Extracted records:
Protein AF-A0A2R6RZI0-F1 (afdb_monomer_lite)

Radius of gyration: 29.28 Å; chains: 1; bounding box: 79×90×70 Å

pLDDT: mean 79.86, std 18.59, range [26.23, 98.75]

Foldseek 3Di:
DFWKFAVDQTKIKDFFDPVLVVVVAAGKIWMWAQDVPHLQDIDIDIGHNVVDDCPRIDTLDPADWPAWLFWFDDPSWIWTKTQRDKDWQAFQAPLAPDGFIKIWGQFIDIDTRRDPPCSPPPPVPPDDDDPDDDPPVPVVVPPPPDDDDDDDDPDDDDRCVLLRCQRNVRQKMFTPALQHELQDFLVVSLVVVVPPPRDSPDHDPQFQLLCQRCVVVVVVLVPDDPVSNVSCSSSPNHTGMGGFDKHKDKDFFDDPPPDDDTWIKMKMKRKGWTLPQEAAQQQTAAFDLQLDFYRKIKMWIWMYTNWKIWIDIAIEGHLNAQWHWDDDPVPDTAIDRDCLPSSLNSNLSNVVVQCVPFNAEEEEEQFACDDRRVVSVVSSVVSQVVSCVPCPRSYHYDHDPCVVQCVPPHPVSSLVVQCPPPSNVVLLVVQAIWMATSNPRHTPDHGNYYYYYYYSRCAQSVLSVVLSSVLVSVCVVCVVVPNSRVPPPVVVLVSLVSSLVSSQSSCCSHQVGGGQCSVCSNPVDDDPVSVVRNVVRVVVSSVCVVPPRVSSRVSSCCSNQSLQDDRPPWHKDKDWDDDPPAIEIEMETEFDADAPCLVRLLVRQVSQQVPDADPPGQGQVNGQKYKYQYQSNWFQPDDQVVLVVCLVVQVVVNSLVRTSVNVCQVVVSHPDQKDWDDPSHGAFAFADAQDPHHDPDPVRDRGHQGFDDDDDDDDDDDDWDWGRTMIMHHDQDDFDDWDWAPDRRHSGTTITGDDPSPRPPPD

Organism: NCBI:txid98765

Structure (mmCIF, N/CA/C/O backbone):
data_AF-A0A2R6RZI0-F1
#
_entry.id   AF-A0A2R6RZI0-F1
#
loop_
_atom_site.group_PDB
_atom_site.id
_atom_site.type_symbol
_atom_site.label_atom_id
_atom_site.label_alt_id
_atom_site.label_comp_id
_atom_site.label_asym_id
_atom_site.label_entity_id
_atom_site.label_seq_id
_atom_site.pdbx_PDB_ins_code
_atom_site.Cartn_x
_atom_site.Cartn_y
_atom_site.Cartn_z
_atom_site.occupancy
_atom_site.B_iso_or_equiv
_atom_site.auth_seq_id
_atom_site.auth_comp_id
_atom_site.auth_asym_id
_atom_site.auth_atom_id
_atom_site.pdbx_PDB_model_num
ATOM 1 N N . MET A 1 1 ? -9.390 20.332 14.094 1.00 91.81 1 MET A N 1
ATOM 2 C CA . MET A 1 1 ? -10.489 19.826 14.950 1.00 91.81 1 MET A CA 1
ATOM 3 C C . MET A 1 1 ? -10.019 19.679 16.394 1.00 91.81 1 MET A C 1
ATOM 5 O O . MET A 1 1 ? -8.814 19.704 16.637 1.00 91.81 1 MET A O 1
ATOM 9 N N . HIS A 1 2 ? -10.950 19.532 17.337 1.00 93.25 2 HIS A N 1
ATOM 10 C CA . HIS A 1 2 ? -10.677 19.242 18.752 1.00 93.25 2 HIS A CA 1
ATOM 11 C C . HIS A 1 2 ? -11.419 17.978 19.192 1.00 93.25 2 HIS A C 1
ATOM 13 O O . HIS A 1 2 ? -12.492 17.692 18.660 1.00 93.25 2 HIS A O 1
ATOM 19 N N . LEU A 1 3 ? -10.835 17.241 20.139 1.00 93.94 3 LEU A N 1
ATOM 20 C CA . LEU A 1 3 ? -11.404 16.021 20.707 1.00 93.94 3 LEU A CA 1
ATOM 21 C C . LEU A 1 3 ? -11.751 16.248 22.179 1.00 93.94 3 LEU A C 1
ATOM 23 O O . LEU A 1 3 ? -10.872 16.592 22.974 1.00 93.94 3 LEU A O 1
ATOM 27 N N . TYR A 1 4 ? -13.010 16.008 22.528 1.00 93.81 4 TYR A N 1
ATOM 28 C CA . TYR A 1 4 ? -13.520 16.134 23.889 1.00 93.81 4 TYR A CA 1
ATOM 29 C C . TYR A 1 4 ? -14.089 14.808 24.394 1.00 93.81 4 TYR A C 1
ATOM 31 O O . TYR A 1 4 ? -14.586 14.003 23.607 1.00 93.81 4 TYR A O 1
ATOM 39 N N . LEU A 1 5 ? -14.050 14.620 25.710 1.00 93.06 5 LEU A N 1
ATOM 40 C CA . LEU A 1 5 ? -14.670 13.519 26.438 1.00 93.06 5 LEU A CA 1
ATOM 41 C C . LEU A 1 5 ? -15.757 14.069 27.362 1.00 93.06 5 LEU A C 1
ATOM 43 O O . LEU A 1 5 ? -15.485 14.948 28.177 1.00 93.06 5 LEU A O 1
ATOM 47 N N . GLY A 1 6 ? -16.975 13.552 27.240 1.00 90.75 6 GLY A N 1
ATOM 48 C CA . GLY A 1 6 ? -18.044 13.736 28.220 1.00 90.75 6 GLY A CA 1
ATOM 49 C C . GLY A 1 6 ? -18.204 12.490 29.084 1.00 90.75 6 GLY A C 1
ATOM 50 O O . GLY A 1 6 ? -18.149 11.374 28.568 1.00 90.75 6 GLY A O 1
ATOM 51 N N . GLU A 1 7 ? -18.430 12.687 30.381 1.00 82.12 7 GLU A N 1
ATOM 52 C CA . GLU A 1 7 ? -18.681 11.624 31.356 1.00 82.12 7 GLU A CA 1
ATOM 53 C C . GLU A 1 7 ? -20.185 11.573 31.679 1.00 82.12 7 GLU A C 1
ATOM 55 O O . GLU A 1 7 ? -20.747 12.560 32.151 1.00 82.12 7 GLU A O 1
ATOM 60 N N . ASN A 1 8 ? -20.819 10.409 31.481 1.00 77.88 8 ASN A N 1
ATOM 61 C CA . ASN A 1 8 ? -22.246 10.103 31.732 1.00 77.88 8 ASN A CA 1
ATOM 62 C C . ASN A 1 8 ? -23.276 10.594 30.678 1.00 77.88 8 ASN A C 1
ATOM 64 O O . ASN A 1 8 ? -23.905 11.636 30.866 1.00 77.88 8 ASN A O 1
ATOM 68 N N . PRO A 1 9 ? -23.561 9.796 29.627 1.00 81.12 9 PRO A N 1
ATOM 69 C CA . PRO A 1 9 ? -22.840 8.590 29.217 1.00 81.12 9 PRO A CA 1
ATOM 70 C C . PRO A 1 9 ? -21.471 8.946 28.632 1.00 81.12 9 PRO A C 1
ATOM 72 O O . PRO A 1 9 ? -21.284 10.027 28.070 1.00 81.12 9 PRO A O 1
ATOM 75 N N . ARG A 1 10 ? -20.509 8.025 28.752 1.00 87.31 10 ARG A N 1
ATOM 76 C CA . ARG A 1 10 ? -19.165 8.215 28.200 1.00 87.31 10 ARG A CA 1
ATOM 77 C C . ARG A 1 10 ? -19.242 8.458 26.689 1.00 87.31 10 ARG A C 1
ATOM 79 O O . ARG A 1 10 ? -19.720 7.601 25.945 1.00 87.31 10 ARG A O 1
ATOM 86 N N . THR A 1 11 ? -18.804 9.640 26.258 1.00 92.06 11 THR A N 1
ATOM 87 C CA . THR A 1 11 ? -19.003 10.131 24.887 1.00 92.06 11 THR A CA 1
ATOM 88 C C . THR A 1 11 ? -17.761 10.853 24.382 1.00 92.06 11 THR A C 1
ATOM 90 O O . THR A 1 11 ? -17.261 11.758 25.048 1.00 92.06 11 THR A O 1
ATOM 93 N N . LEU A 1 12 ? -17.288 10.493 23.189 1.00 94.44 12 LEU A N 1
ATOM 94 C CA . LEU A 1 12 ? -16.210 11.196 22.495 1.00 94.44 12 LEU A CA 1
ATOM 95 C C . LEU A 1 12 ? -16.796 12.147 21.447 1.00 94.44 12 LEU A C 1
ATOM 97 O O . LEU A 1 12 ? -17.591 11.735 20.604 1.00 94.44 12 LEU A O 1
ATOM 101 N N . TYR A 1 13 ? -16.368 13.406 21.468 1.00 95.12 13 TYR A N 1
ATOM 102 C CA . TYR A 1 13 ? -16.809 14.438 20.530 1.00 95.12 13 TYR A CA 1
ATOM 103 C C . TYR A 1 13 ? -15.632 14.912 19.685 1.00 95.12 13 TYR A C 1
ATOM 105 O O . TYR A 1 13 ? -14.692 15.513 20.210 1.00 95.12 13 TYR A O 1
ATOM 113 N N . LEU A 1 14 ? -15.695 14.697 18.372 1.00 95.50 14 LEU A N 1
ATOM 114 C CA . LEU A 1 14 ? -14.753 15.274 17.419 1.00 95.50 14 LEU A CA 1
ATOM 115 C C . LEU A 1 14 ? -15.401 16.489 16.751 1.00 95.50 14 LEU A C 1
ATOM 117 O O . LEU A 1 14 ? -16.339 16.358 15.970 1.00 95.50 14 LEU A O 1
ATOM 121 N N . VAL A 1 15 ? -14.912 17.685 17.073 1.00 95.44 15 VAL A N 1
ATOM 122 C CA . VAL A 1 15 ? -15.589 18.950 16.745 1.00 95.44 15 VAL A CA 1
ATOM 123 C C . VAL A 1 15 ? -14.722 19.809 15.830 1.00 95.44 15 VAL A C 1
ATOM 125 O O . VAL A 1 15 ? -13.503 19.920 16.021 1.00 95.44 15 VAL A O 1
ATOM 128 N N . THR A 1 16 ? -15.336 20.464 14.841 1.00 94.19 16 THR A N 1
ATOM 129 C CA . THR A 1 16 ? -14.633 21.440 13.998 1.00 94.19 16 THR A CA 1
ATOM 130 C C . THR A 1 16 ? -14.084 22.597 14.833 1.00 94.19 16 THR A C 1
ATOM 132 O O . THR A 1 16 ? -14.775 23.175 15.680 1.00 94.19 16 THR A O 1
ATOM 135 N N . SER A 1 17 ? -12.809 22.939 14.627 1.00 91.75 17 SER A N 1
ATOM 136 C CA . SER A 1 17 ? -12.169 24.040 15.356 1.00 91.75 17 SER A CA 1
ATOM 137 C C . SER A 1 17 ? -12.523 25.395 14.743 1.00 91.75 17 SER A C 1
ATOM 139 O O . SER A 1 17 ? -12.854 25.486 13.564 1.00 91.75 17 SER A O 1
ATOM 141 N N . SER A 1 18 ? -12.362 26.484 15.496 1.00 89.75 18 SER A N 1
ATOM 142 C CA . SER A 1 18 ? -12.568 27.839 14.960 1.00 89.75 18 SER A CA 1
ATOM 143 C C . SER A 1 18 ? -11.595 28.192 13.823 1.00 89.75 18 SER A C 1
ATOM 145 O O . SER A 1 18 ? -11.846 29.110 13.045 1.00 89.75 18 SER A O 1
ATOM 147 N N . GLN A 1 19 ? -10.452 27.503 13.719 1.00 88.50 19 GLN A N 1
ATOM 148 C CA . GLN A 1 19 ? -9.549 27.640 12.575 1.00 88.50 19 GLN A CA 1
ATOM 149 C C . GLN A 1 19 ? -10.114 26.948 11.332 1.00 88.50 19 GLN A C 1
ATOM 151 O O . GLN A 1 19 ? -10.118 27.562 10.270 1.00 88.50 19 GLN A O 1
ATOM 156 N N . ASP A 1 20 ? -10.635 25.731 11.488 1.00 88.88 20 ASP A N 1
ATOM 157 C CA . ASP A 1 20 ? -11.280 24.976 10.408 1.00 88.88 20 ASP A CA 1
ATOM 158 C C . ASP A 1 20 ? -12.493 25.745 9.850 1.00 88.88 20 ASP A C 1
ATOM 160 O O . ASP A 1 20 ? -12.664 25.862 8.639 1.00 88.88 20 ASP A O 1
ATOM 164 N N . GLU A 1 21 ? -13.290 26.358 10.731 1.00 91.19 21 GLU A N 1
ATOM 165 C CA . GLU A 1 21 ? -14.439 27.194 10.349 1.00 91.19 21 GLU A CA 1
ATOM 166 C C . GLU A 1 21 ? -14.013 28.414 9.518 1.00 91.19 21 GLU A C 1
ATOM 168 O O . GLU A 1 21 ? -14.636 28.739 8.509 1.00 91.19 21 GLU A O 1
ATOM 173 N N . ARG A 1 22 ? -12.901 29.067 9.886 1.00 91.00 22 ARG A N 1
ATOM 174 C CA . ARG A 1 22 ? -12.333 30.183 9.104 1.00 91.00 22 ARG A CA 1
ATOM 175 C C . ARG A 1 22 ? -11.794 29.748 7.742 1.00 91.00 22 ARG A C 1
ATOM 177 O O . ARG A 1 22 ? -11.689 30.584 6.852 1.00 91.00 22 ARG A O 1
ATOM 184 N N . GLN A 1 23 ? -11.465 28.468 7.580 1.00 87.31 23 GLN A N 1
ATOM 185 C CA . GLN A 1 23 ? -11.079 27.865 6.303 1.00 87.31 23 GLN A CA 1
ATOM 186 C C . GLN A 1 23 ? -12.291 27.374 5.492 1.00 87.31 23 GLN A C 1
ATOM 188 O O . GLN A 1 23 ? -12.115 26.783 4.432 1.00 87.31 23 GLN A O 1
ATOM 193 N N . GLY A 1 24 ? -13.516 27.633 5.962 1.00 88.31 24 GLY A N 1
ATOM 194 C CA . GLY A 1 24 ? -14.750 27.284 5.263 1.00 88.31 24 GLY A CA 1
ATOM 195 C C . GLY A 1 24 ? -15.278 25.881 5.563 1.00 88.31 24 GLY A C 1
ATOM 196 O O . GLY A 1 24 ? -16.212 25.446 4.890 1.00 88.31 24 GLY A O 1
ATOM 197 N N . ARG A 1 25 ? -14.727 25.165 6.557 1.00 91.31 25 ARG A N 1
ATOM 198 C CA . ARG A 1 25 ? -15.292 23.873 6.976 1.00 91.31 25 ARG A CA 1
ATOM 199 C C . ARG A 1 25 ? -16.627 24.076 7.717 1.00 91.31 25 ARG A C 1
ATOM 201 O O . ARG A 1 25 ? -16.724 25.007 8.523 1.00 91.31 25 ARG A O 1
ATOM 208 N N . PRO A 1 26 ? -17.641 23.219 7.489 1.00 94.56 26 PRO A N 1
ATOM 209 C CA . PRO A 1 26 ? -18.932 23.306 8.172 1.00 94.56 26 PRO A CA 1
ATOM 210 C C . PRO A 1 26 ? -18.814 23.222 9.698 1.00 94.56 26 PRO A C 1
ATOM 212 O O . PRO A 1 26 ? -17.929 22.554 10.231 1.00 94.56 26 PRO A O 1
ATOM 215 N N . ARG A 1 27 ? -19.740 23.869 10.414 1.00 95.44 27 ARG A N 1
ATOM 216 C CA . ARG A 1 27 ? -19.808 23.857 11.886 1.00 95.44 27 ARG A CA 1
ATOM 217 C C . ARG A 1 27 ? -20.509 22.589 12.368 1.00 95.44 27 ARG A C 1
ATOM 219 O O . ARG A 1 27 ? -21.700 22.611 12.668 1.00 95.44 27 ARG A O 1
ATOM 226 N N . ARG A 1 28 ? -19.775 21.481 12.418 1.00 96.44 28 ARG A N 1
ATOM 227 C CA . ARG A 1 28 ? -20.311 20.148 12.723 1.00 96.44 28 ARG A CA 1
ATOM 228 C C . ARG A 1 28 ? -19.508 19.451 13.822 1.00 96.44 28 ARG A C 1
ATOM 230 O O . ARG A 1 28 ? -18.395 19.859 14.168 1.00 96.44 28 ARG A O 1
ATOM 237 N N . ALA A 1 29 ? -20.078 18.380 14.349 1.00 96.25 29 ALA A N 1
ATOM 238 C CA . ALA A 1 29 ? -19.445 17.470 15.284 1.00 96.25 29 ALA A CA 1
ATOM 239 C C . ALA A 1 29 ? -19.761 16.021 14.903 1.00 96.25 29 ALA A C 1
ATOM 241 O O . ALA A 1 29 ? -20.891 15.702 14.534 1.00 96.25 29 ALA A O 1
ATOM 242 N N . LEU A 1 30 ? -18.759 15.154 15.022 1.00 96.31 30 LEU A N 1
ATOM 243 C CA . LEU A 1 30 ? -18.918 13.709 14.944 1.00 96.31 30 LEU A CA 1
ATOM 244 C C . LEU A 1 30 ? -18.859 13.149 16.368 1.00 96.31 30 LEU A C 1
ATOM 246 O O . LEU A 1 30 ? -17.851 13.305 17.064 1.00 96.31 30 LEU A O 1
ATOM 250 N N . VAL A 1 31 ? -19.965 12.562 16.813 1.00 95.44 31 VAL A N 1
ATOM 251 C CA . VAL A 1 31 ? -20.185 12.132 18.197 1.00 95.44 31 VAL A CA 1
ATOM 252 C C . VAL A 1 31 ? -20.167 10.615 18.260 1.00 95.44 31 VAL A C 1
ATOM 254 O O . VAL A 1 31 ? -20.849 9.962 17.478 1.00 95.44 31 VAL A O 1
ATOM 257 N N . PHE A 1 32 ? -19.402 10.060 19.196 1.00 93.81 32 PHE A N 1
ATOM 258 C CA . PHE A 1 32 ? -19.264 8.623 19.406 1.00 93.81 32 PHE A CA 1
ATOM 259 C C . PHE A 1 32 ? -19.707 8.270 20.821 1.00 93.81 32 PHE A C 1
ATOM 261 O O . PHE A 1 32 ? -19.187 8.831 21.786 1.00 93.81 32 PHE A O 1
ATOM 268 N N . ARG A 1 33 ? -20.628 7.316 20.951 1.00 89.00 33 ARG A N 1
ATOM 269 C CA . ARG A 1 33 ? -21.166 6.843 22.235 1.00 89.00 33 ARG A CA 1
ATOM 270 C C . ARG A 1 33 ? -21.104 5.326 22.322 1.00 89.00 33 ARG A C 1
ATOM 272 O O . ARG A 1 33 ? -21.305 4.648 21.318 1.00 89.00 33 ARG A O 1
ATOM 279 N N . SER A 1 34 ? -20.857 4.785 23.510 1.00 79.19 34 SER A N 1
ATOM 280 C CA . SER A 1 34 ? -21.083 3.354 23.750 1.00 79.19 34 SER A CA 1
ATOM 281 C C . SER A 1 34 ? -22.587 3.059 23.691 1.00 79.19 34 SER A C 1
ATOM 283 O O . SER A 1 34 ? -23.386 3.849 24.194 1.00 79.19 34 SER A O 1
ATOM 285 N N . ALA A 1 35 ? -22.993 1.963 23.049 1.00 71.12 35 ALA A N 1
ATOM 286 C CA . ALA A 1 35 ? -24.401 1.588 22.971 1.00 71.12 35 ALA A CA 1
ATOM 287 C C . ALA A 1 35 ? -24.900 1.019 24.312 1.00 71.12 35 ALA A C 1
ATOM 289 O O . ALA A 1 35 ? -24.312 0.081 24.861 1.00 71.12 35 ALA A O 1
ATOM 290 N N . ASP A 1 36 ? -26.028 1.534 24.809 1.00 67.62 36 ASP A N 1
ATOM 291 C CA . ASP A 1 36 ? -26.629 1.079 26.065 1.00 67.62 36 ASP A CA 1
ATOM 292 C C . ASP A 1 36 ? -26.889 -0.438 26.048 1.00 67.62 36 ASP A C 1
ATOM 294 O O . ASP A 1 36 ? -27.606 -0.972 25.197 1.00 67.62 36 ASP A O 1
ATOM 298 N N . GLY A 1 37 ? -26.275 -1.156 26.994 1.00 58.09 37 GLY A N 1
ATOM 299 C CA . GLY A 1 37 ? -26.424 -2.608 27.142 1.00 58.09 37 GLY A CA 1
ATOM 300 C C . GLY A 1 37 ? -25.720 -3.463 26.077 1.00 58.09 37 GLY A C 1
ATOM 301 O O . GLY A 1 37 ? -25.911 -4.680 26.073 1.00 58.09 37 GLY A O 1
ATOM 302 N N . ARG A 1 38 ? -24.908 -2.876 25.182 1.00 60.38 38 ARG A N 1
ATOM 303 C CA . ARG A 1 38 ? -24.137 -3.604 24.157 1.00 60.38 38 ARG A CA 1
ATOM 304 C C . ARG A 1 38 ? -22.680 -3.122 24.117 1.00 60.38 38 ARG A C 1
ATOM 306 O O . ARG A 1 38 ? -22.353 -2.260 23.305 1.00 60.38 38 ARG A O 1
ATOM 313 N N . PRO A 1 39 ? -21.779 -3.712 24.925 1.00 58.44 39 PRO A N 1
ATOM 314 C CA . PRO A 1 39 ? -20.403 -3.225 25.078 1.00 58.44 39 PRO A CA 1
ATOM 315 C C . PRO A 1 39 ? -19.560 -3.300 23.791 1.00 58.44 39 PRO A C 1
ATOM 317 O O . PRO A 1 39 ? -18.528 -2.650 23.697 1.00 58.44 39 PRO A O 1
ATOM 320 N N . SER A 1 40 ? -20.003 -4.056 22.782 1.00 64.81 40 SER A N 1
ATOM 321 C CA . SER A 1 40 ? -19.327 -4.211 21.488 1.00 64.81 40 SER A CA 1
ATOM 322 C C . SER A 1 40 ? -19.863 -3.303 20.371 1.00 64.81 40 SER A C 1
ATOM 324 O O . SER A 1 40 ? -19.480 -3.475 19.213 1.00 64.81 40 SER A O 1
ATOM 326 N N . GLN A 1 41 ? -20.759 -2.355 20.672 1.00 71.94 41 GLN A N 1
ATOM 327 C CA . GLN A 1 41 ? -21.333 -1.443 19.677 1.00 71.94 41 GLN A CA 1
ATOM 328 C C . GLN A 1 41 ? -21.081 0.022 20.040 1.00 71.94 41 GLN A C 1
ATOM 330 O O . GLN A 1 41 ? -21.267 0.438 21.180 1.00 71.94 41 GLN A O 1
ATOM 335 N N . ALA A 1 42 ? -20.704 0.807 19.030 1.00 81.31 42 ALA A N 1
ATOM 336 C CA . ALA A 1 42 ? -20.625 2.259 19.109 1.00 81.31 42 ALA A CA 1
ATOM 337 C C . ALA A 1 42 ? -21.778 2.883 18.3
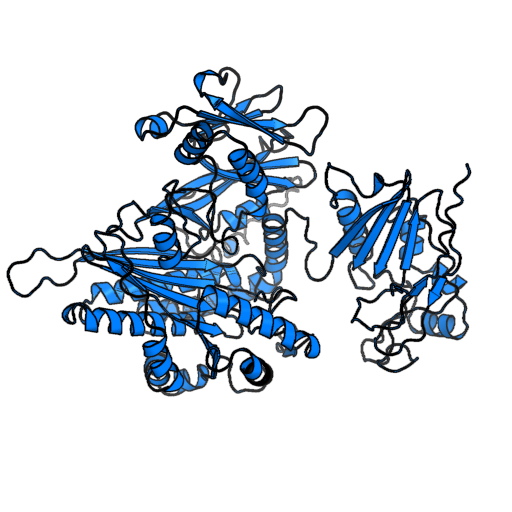11 1.00 81.31 42 ALA A C 1
ATOM 339 O O . ALA A 1 42 ? -22.084 2.445 17.200 1.00 81.31 42 ALA A O 1
ATOM 340 N N . VAL A 1 43 ? -22.402 3.909 18.876 1.00 86.12 43 VAL A N 1
ATOM 341 C CA . VAL A 1 43 ? -23.346 4.796 18.193 1.00 86.12 43 VAL A CA 1
ATOM 342 C C . VAL A 1 43 ? -22.563 5.996 17.675 1.00 86.12 43 VAL A C 1
ATOM 344 O O . VAL A 1 43 ? -21.778 6.583 18.420 1.00 86.12 43 VAL A O 1
ATOM 347 N N . VAL A 1 44 ? -22.765 6.337 16.401 1.00 90.44 44 VAL A N 1
ATOM 348 C CA . VAL A 1 44 ? -22.123 7.478 15.740 1.00 90.44 44 VAL A CA 1
ATOM 349 C C . VAL A 1 44 ? -23.198 8.428 15.235 1.00 90.44 44 VAL A C 1
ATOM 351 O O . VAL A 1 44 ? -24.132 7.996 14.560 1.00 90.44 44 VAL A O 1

> **DIRECTIONS FOR THIS TASK**: Pictures excluded, reproduce only the part above that opens with the line holding "ATOM 324 O O" and closes with the line holding "ATOM 348 C CA", exactly as written.

> **RESULT OF THE TASK**:
ATOM 324 O O . SER A 1 40 ? -19.480 -3.475 19.213 1.00 64.81 40 SER A O 1
ATOM 326 N N . GLN A 1 41 ? -20.759 -2.355 20.672 1.00 71.94 41 GLN A N 1
ATOM 327 C CA . GLN A 1 41 ? -21.333 -1.443 19.677 1.00 71.94 41 GLN A CA 1
ATOM 328 C C . GLN A 1 41 ? -21.081 0.022 20.040 1.00 71.94 41 GLN A C 1
ATOM 330 O O . GLN A 1 41 ? -21.267 0.438 21.180 1.00 71.94 41 GLN A O 1
ATOM 335 N N . ALA A 1 42 ? -20.704 0.807 19.030 1.00 81.31 42 ALA A N 1
ATOM 336 C CA . ALA A 1 42 ? -20.625 2.259 19.109 1.00 81.31 42 ALA A CA 1
ATOM 337 C C . ALA A 1 42 ? -21.778 2.883 18.3
11 1.00 81.31 42 ALA A C 1
ATOM 339 O O . ALA A 1 42 ? -22.084 2.445 17.200 1.00 81.31 42 ALA A O 1
ATOM 340 N N . VAL A 1 43 ? -22.402 3.909 18.876 1.00 86.12 43 VAL A N 1
ATOM 341 C CA . VAL A 1 43 ? -23.346 4.796 18.193 1.00 86.12 43 VAL A CA 1
ATOM 342 C C . VAL A 1 43 ? -22.563 5.996 17.675 1.00 86.12 43 VAL A C 1
ATOM 344 O O . VAL A 1 43 ? -21.778 6.583 18.420 1.00 86.12 43 VAL A O 1
ATOM 347 N N . VAL A 1 44 ? -22.765 6.337 16.401 1.00 90.44 44 VAL A N 1
ATOM 348 C CA . VAL A 1 44 ? -22.123 7.478 15.740 1.00 90.44 44 VAL A CA 1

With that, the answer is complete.